Recorded data
------------------------------------------------------------
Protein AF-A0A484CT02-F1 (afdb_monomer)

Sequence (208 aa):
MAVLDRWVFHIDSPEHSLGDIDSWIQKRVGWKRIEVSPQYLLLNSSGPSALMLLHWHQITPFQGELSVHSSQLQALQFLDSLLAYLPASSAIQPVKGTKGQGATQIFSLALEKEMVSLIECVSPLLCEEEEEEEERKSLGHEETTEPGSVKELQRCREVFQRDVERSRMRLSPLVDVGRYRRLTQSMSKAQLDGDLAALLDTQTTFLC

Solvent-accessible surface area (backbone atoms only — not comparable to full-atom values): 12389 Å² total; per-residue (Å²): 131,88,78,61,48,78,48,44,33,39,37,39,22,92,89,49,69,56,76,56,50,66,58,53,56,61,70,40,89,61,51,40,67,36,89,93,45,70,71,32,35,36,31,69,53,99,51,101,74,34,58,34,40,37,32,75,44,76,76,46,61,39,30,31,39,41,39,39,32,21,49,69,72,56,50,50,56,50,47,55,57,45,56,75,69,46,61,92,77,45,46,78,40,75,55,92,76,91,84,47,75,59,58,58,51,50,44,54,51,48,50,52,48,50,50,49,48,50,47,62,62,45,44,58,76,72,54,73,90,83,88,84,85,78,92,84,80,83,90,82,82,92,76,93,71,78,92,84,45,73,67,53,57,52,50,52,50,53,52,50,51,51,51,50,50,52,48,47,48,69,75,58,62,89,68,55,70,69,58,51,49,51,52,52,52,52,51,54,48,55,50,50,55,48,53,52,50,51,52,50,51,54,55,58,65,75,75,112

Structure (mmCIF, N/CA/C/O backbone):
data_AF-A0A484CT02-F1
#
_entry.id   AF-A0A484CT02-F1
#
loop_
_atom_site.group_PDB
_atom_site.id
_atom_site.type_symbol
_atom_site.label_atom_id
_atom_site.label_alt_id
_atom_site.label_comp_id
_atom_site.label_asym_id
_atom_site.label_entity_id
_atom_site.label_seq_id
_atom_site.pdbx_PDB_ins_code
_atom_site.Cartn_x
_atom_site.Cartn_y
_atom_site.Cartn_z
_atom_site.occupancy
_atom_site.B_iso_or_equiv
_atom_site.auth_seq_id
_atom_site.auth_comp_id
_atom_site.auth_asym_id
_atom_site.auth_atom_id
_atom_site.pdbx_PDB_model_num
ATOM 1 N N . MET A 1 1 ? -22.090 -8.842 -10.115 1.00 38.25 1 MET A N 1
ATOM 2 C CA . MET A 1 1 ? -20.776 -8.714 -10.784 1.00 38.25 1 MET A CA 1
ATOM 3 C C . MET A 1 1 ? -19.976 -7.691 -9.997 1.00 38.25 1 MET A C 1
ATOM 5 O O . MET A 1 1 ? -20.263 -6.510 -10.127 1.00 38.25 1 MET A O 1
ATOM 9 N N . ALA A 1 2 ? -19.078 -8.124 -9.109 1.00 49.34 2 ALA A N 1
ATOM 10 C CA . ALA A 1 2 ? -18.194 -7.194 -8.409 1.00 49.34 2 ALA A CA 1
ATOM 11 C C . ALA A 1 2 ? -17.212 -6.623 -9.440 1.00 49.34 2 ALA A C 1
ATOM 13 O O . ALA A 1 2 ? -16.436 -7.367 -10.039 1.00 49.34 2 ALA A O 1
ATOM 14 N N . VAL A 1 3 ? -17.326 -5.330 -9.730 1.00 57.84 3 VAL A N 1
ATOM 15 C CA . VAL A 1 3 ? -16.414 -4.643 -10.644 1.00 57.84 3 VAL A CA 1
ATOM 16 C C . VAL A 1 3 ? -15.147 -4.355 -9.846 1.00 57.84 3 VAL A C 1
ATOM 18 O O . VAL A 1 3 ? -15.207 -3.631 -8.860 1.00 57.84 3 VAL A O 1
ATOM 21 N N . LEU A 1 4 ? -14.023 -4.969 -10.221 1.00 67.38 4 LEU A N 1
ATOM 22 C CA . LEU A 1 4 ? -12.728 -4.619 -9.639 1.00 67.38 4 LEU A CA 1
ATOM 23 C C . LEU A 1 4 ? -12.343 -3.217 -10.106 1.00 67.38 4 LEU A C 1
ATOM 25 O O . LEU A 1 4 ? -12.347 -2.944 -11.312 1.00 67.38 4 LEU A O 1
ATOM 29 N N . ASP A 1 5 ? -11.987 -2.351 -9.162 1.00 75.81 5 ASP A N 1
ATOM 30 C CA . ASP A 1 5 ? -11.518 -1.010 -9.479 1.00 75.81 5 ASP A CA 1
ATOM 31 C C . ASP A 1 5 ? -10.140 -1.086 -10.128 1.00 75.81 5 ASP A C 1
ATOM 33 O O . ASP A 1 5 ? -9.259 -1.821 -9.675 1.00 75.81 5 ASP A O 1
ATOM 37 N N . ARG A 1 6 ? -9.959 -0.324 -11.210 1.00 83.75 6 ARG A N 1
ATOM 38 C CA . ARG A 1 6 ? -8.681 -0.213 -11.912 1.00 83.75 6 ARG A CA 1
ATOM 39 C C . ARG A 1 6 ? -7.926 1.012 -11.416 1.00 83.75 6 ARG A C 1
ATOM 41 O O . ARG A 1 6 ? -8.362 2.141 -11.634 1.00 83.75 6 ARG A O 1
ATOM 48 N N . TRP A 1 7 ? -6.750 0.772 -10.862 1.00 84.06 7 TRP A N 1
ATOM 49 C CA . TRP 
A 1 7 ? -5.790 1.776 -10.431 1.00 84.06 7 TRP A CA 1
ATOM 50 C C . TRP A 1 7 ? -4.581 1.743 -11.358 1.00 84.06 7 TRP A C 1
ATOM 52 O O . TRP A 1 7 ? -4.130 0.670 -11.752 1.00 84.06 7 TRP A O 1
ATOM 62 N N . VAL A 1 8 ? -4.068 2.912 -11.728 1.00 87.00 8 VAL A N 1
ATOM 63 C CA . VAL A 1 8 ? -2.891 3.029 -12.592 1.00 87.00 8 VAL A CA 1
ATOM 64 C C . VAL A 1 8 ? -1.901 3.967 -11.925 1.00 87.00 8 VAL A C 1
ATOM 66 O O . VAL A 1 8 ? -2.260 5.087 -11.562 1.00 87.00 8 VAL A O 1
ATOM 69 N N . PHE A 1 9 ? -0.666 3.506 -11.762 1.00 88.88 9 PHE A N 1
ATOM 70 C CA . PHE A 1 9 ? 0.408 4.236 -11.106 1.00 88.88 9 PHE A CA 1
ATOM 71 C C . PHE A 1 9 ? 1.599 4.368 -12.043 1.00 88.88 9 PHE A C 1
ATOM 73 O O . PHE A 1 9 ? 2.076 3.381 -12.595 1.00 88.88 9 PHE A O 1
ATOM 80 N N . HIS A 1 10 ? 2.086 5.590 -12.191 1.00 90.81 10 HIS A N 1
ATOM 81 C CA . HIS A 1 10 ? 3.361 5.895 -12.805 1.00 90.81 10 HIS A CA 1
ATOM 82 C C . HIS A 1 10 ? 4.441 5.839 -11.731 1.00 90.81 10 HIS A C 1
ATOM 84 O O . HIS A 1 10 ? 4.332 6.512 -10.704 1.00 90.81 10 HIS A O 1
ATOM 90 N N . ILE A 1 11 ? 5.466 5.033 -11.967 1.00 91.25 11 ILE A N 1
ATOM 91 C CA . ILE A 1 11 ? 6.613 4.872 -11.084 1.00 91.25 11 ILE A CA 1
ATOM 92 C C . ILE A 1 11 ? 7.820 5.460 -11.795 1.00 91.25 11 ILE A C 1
------------------------------------------------------------
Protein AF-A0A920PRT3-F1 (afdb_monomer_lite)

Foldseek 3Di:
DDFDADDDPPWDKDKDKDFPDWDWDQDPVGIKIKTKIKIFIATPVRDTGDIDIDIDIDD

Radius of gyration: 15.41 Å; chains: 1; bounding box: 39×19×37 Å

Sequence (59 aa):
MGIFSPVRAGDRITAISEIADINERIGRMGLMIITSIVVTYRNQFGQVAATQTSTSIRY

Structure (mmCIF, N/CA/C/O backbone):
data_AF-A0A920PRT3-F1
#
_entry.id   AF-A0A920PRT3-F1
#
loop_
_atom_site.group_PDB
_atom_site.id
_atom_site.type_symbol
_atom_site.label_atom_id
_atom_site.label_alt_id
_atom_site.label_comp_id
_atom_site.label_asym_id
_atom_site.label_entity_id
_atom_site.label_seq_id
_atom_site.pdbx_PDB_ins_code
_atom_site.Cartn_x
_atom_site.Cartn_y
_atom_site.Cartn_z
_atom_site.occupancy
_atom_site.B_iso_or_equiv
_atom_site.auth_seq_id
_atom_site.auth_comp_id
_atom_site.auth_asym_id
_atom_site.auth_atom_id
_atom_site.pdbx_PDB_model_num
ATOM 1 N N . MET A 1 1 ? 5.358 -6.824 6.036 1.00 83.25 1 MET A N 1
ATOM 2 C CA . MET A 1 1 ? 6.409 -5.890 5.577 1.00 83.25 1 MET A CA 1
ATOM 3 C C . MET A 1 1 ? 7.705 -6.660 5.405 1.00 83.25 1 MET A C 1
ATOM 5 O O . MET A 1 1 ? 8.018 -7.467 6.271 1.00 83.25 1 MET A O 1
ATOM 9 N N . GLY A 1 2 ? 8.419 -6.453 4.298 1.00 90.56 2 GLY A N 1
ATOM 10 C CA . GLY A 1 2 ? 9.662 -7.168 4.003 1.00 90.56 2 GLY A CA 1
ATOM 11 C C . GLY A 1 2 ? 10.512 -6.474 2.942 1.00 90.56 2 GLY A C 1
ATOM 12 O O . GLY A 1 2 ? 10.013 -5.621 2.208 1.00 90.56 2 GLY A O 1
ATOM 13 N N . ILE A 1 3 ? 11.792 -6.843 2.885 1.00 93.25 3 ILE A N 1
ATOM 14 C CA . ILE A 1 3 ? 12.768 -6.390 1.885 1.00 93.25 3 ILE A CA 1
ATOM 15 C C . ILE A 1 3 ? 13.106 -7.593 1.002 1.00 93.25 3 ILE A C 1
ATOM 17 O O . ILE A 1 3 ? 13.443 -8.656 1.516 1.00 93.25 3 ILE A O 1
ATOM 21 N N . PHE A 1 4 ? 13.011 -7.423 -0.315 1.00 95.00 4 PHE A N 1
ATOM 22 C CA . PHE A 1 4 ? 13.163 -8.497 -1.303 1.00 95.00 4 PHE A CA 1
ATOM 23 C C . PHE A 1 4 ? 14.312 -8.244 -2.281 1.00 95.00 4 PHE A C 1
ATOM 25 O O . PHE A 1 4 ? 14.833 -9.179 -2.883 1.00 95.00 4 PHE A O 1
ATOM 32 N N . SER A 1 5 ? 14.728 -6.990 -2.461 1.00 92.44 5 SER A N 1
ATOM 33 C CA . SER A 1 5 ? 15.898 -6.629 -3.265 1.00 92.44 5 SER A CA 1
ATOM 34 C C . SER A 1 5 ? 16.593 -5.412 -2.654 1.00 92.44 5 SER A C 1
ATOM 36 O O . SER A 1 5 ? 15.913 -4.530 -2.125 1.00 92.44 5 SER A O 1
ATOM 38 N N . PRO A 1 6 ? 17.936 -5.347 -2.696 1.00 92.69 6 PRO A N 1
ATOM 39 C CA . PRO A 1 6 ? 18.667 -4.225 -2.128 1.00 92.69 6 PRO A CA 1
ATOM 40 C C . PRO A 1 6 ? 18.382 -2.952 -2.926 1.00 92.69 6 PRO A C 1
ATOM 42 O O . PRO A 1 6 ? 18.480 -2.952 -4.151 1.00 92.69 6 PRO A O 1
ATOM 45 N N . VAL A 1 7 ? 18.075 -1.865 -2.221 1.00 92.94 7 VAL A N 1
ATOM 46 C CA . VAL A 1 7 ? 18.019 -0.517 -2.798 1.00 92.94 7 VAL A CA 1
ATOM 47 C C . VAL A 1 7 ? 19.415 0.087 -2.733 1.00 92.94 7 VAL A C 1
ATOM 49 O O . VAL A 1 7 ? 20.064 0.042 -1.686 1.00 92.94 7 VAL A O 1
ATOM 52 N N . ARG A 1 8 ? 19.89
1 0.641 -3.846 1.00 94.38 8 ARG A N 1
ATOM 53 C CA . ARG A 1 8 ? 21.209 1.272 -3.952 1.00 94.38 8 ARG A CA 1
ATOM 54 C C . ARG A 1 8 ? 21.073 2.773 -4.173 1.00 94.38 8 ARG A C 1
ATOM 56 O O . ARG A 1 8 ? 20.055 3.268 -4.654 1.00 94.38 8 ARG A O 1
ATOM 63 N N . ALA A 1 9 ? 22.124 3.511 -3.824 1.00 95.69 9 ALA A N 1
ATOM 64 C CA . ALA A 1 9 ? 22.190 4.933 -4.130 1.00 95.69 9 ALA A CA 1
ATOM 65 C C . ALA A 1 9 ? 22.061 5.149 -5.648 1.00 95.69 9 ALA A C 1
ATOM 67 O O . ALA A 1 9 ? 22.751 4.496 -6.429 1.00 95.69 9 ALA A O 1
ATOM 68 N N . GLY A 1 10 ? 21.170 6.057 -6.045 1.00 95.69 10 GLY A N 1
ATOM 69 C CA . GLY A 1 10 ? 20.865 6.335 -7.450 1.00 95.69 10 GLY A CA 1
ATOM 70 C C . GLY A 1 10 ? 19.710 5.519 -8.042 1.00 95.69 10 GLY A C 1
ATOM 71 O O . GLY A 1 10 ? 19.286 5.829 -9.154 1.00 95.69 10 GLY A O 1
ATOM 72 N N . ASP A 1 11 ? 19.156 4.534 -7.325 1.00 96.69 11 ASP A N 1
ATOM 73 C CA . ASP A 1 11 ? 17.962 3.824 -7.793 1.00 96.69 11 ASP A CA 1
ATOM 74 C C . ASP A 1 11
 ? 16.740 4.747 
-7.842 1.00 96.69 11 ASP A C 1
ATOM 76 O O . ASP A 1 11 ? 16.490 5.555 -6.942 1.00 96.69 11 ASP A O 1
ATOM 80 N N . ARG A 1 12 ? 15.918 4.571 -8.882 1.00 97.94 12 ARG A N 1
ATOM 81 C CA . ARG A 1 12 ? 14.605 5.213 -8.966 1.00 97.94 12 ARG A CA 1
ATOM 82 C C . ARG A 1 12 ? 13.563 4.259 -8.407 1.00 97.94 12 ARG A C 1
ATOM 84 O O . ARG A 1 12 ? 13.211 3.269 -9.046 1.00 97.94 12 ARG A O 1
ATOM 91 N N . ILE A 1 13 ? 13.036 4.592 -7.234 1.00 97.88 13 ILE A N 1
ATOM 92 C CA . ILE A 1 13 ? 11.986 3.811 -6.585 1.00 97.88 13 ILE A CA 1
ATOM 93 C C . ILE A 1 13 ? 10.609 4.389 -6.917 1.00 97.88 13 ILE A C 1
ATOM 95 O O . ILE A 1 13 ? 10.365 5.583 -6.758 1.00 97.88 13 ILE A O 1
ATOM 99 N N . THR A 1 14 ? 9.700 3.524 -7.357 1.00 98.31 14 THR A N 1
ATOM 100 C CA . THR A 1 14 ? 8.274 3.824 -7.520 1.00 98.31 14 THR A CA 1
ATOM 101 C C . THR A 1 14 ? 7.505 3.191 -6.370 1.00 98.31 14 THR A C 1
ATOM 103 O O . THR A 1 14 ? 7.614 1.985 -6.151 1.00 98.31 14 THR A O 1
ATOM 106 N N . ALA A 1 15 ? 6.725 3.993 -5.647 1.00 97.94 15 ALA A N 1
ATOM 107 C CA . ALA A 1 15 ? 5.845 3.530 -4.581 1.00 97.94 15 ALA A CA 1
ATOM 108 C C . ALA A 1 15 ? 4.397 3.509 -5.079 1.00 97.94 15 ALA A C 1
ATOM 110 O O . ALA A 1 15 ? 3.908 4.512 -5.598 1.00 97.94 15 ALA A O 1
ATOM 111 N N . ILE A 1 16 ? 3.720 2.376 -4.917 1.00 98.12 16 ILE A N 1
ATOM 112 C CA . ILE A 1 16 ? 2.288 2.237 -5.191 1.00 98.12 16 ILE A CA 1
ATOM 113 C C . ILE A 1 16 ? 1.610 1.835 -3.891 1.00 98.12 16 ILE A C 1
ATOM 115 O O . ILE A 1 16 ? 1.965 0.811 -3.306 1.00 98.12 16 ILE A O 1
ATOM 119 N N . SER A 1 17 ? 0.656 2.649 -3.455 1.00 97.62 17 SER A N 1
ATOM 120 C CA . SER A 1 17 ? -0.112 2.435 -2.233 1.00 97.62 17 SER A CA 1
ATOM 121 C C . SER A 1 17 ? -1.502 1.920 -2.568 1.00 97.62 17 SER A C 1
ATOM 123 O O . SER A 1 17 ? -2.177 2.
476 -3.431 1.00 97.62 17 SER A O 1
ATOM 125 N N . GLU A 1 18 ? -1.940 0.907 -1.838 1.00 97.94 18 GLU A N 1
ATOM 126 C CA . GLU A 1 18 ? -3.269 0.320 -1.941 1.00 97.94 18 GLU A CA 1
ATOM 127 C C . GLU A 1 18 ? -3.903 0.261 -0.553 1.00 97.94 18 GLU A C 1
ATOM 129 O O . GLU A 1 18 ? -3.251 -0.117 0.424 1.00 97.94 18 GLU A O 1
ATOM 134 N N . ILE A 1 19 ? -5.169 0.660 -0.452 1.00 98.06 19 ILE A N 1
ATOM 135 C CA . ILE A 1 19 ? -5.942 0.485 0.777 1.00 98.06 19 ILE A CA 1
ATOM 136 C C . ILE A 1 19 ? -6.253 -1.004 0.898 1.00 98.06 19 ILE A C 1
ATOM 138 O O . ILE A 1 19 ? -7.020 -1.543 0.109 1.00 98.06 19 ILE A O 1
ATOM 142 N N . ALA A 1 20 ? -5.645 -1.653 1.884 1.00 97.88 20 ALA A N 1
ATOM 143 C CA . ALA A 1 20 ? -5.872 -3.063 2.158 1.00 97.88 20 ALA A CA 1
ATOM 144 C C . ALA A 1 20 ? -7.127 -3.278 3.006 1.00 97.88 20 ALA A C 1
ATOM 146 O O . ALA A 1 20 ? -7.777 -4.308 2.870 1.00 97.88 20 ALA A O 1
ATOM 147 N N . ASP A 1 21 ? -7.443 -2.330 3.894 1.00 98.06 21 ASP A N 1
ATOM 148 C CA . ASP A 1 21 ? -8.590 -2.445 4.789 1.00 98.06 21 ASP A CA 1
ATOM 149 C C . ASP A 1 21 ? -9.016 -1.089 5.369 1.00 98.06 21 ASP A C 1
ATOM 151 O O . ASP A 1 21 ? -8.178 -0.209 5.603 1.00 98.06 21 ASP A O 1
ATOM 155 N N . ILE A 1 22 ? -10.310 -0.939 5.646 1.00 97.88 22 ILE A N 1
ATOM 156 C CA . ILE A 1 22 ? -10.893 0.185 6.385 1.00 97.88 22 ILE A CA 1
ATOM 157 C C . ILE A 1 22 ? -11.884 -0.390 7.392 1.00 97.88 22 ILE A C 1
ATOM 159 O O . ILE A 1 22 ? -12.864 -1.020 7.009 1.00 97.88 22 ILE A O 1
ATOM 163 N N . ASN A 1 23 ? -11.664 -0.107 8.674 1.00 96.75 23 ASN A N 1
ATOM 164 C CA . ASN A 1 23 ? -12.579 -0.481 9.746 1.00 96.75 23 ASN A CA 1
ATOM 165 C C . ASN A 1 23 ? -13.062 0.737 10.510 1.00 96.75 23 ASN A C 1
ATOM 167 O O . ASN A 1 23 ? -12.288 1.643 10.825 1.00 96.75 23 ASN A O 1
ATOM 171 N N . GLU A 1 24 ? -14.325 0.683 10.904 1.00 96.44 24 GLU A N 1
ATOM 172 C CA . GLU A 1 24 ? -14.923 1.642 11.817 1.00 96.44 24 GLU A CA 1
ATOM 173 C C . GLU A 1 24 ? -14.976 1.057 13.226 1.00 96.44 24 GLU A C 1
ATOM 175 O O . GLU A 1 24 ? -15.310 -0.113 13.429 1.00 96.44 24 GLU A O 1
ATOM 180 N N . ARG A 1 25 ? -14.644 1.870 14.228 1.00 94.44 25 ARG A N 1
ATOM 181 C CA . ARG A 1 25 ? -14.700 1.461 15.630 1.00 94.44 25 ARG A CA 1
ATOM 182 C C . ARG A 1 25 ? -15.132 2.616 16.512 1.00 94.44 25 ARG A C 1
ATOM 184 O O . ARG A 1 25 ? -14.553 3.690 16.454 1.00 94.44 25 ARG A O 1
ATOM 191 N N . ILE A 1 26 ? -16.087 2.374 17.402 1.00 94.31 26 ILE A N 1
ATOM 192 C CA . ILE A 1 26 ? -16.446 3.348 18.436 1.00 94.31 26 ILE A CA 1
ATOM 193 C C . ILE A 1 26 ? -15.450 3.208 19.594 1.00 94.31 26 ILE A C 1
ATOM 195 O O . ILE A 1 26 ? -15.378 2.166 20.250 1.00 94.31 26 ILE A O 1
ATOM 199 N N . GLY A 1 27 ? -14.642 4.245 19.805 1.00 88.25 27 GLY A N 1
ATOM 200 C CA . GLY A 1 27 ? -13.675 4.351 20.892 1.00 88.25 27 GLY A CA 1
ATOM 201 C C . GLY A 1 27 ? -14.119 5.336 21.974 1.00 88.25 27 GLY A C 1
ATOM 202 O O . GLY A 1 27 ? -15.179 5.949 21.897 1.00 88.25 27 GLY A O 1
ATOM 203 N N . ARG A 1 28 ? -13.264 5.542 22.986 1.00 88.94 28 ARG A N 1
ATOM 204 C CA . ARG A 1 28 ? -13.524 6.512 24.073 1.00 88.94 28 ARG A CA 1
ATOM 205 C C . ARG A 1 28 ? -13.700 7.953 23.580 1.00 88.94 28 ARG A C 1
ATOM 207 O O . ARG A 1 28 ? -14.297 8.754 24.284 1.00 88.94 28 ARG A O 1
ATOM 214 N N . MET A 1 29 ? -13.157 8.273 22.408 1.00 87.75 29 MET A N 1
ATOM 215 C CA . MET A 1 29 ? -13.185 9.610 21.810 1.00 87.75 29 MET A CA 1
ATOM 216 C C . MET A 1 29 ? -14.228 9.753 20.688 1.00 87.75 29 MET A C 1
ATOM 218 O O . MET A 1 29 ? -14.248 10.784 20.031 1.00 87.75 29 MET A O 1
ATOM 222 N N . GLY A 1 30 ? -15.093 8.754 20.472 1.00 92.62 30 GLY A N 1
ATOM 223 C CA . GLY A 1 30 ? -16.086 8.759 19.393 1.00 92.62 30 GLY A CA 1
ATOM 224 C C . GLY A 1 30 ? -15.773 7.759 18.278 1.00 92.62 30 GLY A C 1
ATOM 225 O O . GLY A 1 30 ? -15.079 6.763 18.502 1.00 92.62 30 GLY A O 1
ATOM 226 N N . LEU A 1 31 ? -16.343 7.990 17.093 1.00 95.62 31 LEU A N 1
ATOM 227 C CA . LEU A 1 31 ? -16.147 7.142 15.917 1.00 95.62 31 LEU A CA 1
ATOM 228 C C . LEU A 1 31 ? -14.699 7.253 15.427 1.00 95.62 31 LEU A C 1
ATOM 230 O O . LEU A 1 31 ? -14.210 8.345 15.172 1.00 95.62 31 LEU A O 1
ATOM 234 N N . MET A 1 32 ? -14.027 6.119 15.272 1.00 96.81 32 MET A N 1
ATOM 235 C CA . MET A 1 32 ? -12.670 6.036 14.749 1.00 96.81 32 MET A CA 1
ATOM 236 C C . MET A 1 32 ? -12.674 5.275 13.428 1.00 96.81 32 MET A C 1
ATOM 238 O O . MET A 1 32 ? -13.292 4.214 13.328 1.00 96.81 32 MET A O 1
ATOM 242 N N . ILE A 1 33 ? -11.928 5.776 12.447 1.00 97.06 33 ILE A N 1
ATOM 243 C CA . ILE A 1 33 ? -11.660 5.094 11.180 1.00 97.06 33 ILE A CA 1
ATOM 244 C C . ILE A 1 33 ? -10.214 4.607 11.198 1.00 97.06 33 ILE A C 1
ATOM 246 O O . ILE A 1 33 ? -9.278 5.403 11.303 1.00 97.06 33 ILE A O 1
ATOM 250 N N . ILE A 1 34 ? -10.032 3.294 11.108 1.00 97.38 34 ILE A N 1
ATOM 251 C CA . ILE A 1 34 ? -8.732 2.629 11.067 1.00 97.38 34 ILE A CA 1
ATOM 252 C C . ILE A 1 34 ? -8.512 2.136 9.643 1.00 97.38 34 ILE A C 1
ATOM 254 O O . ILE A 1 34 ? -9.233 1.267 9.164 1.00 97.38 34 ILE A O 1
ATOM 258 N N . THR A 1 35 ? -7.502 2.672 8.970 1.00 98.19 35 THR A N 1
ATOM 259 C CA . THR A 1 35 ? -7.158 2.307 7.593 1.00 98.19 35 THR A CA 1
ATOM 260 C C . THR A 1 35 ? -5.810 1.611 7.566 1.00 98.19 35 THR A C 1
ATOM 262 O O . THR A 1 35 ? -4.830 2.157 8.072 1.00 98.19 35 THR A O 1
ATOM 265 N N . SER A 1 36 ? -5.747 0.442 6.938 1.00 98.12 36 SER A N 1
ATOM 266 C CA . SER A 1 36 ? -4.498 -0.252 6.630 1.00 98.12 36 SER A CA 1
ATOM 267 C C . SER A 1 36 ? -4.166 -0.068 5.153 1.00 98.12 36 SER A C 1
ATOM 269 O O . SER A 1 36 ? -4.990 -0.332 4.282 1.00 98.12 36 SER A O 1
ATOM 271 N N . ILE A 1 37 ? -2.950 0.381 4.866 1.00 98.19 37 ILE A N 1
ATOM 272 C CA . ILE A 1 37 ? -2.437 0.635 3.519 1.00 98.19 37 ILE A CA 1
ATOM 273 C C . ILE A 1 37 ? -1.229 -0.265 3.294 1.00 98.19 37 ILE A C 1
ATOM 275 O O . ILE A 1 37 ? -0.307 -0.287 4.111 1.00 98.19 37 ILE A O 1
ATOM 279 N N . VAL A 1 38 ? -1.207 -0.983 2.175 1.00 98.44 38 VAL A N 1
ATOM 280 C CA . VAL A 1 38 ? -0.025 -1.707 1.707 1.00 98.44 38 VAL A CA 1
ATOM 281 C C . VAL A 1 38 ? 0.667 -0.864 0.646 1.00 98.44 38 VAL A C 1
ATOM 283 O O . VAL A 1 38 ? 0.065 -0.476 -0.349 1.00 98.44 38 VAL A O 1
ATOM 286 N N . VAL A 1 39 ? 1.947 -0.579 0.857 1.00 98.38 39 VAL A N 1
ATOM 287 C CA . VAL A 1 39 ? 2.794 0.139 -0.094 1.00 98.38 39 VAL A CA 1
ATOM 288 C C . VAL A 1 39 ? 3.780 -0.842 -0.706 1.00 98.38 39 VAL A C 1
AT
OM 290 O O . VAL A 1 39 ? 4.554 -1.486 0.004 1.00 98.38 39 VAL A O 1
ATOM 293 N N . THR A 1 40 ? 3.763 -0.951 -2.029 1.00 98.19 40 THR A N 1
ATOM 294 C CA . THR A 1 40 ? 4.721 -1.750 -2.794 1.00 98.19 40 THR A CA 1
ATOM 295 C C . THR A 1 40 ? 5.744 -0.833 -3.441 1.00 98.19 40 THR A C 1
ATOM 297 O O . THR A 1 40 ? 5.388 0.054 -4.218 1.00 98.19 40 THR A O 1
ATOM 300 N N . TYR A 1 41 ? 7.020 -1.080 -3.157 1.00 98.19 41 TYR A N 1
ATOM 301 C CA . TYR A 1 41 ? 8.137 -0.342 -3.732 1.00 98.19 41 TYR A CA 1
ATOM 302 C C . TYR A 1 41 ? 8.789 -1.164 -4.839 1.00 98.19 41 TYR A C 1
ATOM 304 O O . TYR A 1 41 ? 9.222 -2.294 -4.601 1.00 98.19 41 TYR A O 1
------------------------------------------------------------
**WORK INSTRUCTION**
In the entries above, find the line holding "ATOM 147 N N" and the line holding "ATOM 201 C C", then retype exactly those two lines and every line between them, and nothing else.

**PROBLEM SOLUTION**
ATOM 147 N N . ASP A 1 21 ? -7.443 -2.330 3.894 1.00 98.06 21 ASP A N 1
ATOM 148 C CA . ASP A 1 21 ? -8.590 -2.445 4.789 1.00 98.06 21 ASP A CA 1
ATOM 149 C C . ASP A 1 21 ? -9.016 -1.089 5.369 1.00 98.06 21 ASP A C 1
ATOM 151 O O . ASP A 1 21 ? -8.178 -0.209 5.603 1.00 98.06 21 ASP A O 1
ATOM 155 N N . ILE A 1 22 ? -10.310 -0.939 5.646 1.00 97.88 22 ILE A N 1
ATOM 156 C CA . ILE A 1 22 ? -10.893 0.185 6.385 1.00 97.88 22 ILE A CA 1
ATOM 157 C C . ILE A 1 22 ? -11.884 -0.390 7.392 1.00 97.88 22 ILE A C 1
ATOM 159 O O . ILE A 1 22 ? -12.864 -1.020 7.009 1.00 97.88 22 ILE A O 1
ATOM 163 N N . ASN A 1 23 ? -11.664 -0.107 8.674 1.00 96.75 23 ASN A N 1
ATOM 164 C CA . ASN A 1 23 ? -12.579 -0.481 9.746 1.00 96.75 23 ASN A CA 1
ATOM 165 C C . ASN A 1 23 ? -13.062 0.737 10.510 1.00 96.75 23 ASN A C 1
ATOM 167 O O . ASN A 1 23 ? -12.288 1.643 10.825 1.00 96.75 23 ASN A O 1
ATOM 171 N N . GLU A 1 24 ? -14.325 0.683 10.904 1.00 96.44 24 GLU A N 1
ATOM 172 C CA . GLU A 1 24 ? -14.923 1.642 11.817 1.00 96.44 24 GLU A CA 1
ATOM 173 C C . GLU A 1 24 ? -14.976 1.057 13.226 1.00 96.44 24 GLU A C 1
ATOM 175 O O . GLU A 1 24 ? -15.310 -0.113 13.429 1.00 96.44 24 GLU A O 1
ATOM 180 N N . ARG A 1 25 ? -14.644 1.870 14.228 1.00 94.44 25 ARG A N 1
ATOM 181 C CA . ARG A 1 25 ? -14.700 1.461 15.630 1.00 94.44 25 ARG A CA 1
ATOM 182 C C . ARG A 1 25 ? -15.132 2.616 16.512 1.00 94.44 25 ARG A C 1
ATOM 184 O O . ARG A 1 25 ? -14.553 3.690 16.454 1.00 94.44 25 ARG A O 1
ATOM 191 N N . ILE A 1 26 ? -16.087 2.374 17.402 1.00 94.31 26 ILE A N 1
ATOM 192 C CA . ILE A 1 26 ? -16.446 3.348 18.436 1.00 94.31 26 ILE A CA 1
ATOM 193 C C . ILE A 1 26 ? -15.450 3.208 19.594 1.00 94.31 26 ILE A C 1
ATOM 195 O O . ILE A 1 26 ? -15.378 2.166 20.250 1.00 94.31 26 ILE A O 1
ATOM 199 N N . GLY A 1 27 ? -14.642 4.245 19.805 1.00 88.25 27 GLY A N 1
ATOM 200 C CA . GLY A 1 27 ? -13.675 4.351 20.892 1.00 88.25 27 GLY A CA 1
ATOM 201 C C . GLY A 1 27 ? -14.119 5.336 21.974 1.00 88.25 27 GLY A C 1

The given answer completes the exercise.